* WHAT IS NEEDED
Retype, word for word, every line of the records below starting at the one that contains "ATOM 152 C CA" and ending at the one that contains "ATOM 174 O O"; include both of those lines and nothing more.

* EXTRACTED DATA
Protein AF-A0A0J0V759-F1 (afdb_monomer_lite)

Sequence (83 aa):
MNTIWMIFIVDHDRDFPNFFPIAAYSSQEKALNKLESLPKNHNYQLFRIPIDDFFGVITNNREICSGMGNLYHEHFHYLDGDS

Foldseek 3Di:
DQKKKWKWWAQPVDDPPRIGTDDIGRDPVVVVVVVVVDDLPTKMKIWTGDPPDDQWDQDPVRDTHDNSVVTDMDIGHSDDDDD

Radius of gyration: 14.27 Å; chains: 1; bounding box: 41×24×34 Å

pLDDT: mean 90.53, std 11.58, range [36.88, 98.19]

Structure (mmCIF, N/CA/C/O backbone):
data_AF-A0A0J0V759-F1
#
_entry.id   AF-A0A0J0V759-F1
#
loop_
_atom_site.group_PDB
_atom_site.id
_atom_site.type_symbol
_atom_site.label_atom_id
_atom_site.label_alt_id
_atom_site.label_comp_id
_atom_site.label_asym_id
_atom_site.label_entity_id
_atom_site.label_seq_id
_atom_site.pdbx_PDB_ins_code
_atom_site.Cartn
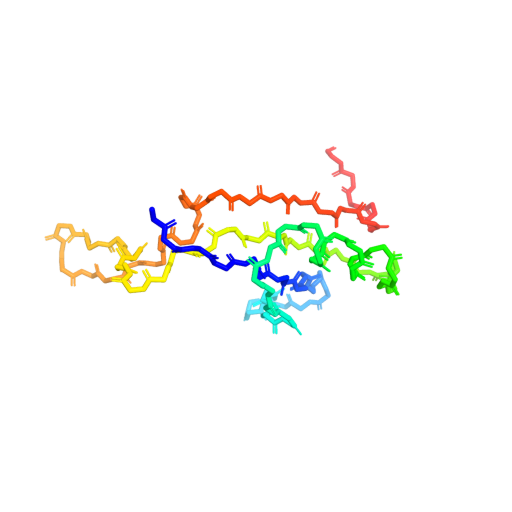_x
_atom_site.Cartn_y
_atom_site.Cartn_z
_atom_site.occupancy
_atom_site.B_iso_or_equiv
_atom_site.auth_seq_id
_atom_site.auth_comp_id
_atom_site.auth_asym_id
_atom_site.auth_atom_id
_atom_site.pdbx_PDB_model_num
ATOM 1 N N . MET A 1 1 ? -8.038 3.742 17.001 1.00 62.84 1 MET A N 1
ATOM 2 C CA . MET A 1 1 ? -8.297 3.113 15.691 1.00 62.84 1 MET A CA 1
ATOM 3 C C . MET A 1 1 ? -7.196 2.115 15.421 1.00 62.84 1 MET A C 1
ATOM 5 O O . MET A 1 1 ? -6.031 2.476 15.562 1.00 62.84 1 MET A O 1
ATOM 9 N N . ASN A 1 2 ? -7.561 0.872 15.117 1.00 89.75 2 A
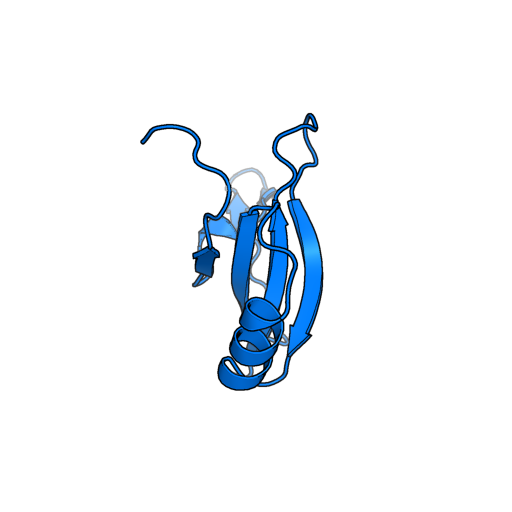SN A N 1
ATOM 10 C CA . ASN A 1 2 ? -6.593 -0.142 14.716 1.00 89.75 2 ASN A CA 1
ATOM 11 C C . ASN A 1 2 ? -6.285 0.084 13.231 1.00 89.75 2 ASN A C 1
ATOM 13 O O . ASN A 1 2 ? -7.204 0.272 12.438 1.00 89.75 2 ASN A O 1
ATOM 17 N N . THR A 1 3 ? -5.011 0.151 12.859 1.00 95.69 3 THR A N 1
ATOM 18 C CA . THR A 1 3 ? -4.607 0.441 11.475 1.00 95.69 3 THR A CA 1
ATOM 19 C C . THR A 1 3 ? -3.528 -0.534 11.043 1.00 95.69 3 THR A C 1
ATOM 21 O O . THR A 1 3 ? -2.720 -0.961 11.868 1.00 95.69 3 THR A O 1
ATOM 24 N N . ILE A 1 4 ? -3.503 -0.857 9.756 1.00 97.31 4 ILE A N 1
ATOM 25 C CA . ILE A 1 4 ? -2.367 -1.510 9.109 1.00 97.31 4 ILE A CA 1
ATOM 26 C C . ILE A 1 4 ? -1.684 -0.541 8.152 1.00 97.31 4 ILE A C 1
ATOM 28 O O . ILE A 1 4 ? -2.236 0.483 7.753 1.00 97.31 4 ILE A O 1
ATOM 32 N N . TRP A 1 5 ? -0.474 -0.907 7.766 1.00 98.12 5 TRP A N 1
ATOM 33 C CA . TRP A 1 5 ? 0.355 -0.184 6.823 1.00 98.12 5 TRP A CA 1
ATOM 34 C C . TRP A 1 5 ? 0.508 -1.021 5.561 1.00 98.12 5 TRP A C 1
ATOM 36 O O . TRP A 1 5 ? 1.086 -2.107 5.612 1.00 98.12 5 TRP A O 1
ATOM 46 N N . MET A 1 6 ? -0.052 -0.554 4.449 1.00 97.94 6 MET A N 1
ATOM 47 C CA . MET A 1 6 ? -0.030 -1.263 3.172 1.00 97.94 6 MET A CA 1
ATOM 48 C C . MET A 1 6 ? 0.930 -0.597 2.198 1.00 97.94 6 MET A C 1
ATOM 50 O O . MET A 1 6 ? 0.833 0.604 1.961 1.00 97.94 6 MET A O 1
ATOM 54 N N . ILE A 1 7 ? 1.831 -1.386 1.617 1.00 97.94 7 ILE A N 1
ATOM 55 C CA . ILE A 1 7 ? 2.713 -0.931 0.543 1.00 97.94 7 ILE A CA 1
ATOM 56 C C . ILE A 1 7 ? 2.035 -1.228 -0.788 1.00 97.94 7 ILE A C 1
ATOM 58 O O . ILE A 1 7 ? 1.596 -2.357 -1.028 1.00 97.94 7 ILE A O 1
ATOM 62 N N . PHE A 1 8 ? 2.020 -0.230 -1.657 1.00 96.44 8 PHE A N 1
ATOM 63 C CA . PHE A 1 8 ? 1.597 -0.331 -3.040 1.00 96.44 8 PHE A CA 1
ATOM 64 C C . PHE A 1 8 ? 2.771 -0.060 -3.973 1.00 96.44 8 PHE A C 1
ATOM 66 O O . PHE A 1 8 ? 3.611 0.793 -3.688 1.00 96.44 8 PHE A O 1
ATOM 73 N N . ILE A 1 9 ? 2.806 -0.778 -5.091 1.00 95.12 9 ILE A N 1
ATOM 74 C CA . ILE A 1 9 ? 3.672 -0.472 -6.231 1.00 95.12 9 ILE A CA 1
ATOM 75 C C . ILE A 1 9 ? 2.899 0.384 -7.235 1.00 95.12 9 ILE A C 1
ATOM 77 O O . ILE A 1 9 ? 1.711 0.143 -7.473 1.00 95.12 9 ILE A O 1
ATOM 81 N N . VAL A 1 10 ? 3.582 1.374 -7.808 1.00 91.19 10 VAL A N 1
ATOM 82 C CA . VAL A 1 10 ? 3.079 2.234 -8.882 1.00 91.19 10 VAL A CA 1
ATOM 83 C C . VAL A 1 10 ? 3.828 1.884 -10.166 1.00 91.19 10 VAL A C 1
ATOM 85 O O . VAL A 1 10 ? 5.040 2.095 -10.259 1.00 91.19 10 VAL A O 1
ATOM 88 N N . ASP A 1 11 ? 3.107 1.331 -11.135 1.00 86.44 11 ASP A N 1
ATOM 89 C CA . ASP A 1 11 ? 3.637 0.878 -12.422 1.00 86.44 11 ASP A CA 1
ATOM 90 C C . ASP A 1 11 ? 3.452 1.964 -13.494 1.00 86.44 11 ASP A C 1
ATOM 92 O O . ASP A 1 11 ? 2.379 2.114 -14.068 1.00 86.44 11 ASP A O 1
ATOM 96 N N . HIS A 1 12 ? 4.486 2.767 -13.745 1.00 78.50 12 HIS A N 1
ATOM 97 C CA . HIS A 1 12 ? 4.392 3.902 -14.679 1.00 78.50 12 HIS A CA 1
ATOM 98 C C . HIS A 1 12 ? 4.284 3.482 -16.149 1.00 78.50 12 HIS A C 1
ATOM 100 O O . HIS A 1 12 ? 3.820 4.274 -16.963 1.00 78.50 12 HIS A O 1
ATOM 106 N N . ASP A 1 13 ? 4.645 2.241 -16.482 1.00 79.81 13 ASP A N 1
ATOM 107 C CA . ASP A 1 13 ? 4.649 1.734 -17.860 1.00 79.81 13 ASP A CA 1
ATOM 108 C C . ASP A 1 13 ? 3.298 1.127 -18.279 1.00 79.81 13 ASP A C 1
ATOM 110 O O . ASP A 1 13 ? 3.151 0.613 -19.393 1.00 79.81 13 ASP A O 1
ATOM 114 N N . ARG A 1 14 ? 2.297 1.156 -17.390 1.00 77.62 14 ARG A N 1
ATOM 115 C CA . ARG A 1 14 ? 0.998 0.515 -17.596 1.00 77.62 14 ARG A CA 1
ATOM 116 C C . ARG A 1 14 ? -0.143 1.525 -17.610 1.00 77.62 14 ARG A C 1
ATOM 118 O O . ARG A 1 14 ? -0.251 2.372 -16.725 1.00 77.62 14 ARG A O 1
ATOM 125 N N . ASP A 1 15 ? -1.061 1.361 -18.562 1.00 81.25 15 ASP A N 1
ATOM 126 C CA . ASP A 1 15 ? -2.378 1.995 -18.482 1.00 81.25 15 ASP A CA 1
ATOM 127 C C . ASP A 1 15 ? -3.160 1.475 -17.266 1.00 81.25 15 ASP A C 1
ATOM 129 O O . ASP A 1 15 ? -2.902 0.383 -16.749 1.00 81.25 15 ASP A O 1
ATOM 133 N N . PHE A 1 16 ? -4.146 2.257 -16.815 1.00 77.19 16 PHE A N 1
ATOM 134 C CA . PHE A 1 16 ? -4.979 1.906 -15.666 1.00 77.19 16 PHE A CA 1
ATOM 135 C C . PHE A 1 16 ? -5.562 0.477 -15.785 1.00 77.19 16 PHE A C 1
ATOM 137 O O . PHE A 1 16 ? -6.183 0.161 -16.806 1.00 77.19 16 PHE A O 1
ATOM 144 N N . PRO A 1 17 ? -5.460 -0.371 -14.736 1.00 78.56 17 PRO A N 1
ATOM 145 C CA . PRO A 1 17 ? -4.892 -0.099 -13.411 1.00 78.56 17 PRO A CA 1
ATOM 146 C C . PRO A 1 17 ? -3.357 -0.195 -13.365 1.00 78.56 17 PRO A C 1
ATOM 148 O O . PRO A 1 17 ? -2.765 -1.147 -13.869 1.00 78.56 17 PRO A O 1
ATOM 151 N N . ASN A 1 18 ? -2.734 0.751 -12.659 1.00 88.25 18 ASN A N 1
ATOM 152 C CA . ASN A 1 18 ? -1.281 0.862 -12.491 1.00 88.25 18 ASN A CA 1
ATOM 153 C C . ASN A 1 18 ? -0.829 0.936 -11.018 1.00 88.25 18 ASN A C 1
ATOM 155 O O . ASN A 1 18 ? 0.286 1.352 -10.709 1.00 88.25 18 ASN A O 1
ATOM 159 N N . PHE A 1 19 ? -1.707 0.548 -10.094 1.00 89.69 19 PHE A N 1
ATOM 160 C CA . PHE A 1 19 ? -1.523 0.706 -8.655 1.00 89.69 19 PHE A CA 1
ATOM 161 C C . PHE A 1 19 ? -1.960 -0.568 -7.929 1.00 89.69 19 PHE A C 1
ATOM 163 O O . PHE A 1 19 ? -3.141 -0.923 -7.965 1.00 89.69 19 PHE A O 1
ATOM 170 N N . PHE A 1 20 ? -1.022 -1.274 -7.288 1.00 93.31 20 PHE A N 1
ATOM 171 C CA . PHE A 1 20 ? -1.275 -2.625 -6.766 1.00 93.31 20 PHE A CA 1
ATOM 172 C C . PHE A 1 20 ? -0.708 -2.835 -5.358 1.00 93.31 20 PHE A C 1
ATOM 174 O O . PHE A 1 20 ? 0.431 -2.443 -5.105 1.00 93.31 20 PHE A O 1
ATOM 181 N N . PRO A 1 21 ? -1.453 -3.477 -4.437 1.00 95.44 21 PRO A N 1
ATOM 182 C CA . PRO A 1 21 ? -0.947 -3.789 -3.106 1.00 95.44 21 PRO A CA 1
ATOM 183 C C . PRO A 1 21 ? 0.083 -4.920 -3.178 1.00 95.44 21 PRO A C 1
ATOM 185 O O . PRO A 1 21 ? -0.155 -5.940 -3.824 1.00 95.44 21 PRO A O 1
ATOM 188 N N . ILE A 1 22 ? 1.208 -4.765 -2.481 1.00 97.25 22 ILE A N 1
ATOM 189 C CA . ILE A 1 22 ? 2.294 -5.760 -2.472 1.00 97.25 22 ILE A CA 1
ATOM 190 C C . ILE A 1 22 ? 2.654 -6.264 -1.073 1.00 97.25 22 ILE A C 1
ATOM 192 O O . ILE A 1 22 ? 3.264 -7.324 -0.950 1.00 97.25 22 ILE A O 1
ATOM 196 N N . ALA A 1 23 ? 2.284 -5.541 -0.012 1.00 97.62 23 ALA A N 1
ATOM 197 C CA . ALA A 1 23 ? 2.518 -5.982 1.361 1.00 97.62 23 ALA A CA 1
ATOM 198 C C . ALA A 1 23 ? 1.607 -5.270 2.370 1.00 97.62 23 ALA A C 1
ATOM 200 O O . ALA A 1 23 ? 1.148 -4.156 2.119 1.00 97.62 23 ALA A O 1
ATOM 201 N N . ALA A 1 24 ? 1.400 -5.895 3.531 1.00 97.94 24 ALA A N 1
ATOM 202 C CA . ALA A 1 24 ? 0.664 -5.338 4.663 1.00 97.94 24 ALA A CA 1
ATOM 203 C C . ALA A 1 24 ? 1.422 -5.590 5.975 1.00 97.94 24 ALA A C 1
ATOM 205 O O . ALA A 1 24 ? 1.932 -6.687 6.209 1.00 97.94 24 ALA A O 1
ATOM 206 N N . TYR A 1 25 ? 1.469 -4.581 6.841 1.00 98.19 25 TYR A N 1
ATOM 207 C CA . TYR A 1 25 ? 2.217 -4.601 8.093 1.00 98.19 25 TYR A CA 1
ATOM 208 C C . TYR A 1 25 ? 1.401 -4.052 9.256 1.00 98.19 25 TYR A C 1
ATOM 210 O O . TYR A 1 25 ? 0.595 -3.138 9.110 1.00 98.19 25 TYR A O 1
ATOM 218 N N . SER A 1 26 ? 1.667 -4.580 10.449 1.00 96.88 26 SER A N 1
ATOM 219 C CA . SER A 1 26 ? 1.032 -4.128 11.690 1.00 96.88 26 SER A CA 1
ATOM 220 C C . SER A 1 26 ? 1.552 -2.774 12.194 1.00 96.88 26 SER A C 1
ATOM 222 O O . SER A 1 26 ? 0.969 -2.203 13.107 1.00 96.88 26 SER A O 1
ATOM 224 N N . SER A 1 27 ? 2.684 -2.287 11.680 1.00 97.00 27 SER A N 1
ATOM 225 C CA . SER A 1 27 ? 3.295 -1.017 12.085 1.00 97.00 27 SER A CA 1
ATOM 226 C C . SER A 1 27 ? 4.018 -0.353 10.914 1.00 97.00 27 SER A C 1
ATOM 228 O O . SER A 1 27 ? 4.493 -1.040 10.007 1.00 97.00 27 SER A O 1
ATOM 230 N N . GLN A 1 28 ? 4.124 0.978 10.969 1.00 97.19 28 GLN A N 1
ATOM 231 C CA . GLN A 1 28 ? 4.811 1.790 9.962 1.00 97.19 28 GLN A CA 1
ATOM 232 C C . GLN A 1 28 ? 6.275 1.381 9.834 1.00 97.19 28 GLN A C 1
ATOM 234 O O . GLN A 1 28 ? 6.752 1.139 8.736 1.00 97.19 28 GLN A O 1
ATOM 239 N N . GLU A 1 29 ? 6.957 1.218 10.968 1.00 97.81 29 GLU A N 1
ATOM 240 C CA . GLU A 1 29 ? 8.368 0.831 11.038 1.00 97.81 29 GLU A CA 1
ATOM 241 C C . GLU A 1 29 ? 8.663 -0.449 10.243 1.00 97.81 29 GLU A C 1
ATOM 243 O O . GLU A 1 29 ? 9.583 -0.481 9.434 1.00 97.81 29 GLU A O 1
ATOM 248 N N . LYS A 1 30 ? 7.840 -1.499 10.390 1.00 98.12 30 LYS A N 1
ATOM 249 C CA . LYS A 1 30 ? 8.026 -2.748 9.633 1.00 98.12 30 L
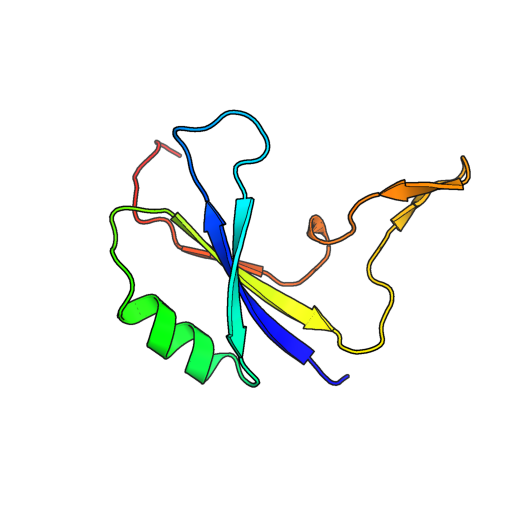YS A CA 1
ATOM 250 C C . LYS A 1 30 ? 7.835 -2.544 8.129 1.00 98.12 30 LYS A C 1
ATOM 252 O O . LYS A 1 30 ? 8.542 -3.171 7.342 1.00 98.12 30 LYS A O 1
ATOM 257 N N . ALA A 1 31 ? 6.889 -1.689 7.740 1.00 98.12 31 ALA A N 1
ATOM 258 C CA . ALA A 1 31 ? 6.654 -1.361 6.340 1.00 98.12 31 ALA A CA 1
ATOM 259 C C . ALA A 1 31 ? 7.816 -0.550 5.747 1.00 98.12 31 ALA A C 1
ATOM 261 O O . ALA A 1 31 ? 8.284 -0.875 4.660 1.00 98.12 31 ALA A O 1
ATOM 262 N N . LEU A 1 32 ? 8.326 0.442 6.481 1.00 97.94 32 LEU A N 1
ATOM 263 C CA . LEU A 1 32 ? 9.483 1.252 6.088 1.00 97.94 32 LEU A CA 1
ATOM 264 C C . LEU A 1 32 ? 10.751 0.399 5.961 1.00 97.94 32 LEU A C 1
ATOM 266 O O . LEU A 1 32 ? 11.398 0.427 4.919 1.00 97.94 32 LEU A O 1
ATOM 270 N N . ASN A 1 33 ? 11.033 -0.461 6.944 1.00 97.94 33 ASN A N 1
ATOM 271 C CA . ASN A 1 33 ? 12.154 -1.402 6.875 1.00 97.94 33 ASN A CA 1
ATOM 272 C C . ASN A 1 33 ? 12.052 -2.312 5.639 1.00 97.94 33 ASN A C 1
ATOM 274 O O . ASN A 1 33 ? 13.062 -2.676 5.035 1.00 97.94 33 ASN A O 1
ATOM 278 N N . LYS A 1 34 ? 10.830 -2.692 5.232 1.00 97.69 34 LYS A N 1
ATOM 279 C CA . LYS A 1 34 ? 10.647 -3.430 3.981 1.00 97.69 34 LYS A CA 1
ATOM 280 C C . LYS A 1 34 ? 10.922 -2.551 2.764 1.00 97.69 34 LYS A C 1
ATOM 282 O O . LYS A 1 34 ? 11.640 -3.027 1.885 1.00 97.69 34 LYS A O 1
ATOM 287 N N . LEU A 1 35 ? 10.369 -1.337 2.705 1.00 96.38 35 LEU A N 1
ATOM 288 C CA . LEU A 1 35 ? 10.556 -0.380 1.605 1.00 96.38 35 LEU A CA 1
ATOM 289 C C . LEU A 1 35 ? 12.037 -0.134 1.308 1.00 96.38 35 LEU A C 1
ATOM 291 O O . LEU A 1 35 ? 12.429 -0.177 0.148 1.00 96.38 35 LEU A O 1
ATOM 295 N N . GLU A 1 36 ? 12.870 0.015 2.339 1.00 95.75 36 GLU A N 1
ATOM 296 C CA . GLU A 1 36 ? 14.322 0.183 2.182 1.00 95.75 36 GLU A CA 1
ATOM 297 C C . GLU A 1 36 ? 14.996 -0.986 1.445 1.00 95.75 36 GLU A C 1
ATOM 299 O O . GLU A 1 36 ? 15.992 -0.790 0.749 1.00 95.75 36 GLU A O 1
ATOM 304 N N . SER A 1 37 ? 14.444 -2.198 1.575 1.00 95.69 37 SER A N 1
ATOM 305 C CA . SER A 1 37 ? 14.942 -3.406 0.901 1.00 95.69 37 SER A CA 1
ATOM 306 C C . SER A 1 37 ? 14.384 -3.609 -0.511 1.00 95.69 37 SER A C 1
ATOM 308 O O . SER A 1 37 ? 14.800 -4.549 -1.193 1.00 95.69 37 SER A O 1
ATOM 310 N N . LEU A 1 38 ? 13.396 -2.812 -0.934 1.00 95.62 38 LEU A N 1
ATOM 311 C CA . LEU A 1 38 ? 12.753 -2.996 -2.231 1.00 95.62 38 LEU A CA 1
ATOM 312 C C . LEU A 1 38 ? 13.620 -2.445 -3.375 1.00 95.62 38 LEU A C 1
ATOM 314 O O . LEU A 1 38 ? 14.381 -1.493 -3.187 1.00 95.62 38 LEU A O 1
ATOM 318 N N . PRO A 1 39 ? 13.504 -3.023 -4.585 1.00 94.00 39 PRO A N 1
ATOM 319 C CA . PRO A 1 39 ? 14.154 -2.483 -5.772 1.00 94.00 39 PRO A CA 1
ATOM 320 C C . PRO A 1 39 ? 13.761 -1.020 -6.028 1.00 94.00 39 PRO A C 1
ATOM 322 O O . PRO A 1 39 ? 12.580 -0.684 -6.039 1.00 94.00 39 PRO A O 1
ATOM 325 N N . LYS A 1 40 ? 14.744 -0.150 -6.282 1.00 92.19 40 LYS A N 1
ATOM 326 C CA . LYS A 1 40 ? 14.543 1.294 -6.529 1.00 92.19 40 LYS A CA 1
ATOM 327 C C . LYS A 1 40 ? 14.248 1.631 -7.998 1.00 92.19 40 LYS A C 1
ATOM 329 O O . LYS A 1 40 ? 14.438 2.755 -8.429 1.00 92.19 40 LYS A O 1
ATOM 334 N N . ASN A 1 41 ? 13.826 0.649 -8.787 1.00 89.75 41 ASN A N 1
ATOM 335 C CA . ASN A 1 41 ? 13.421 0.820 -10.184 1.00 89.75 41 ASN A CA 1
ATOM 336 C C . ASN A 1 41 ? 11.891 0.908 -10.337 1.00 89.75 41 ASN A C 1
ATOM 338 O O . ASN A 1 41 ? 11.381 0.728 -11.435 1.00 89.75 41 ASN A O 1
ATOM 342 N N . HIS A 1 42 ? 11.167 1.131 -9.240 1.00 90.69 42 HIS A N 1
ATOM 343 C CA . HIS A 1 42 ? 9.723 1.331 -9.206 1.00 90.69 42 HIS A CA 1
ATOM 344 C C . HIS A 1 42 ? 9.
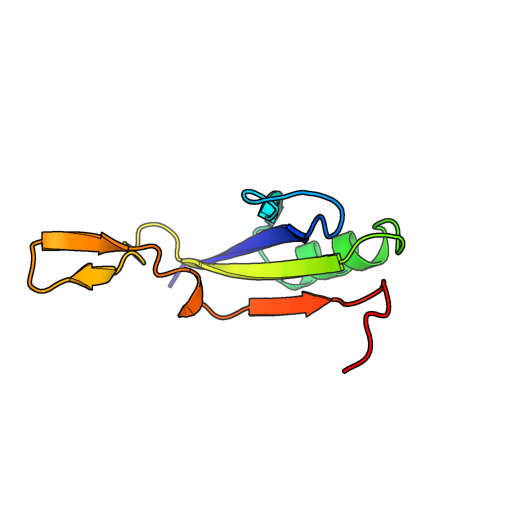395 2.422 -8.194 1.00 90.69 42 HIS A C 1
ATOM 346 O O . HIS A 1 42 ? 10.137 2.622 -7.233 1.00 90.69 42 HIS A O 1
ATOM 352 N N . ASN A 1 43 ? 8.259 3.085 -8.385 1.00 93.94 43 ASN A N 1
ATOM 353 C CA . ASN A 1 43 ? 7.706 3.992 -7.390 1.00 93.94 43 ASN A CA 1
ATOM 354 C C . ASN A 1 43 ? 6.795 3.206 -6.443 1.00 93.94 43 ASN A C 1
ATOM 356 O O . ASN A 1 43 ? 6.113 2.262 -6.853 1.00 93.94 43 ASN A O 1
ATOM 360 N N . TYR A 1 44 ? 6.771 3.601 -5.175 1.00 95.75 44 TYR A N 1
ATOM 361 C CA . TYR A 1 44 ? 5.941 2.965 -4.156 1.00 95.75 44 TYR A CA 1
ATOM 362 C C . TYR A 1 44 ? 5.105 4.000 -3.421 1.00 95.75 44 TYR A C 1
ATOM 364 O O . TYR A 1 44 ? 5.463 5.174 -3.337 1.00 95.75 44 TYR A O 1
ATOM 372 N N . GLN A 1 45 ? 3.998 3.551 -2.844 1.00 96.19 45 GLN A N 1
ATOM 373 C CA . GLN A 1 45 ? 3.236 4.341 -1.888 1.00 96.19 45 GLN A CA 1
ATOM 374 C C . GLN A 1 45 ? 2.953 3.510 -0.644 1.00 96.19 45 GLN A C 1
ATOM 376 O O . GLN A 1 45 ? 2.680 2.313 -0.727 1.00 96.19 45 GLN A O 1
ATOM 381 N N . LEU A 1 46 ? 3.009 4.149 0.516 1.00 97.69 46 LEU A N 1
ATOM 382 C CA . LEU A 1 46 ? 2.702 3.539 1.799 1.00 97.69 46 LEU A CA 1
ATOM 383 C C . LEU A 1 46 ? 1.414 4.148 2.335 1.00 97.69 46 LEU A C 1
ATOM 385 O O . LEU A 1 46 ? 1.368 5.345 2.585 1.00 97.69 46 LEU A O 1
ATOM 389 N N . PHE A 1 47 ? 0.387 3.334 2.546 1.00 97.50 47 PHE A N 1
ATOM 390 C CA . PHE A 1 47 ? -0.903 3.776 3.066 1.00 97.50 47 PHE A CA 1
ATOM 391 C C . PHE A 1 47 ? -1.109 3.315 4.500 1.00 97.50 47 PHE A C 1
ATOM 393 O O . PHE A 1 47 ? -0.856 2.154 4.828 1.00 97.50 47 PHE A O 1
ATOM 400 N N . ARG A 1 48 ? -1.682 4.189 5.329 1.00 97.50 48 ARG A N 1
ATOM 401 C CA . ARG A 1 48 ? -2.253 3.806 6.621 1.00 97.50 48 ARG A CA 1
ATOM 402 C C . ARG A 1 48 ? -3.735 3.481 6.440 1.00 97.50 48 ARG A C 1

* PROBLEM SOLUTION
ATOM 152 C CA . ASN A 1 18 ? -1.281 0.862 -12.491 1.00 88.25 18 ASN A CA 1
ATOM 153 C C . ASN A 1 18 ? -0.829 0.936 -11.018 1.00 88.25 18 ASN A C 1
ATOM 155 O O . ASN A 1 18 ? 0.286 1.352 -10.709 1.00 88.25 18 ASN A O 1
ATOM 159 N N . PHE A 1 19 ? -1.707 0.548 -10.094 1.00 89.69 19 PHE A N 1
ATOM 160 C CA . PHE A 1 19 ? -1.523 0.706 -8.655 1.00 89.69 19 PHE A CA 1
ATOM 161 C C . PHE A 1 19 ? -1.960 -0.568 -7.929 1.00 89.69 19 PHE A C 1
ATOM 163 O O . PHE A 1 19 ? -3.141 -0.923 -7.965 1.00 89.69 19 PHE A O 1
ATOM 170 N N . PHE A 1 20 ? -1.022 -1.274 -7.288 1.00 93.31 20 PHE A N 1
ATOM 171 C CA . PHE A 1 20 ? -1.275 -2.625 -6.766 1.00 93.31 20 PHE A CA 1
ATOM 172 C C . PHE A 1 20 ? -0.708 -2.835 -5.358 1.00 93.31 20 PHE A C 1
ATOM 174 O O . PHE A 1 20 ? 0.431 -2.443 -5.105 1.00 93.31 20 PHE A O 1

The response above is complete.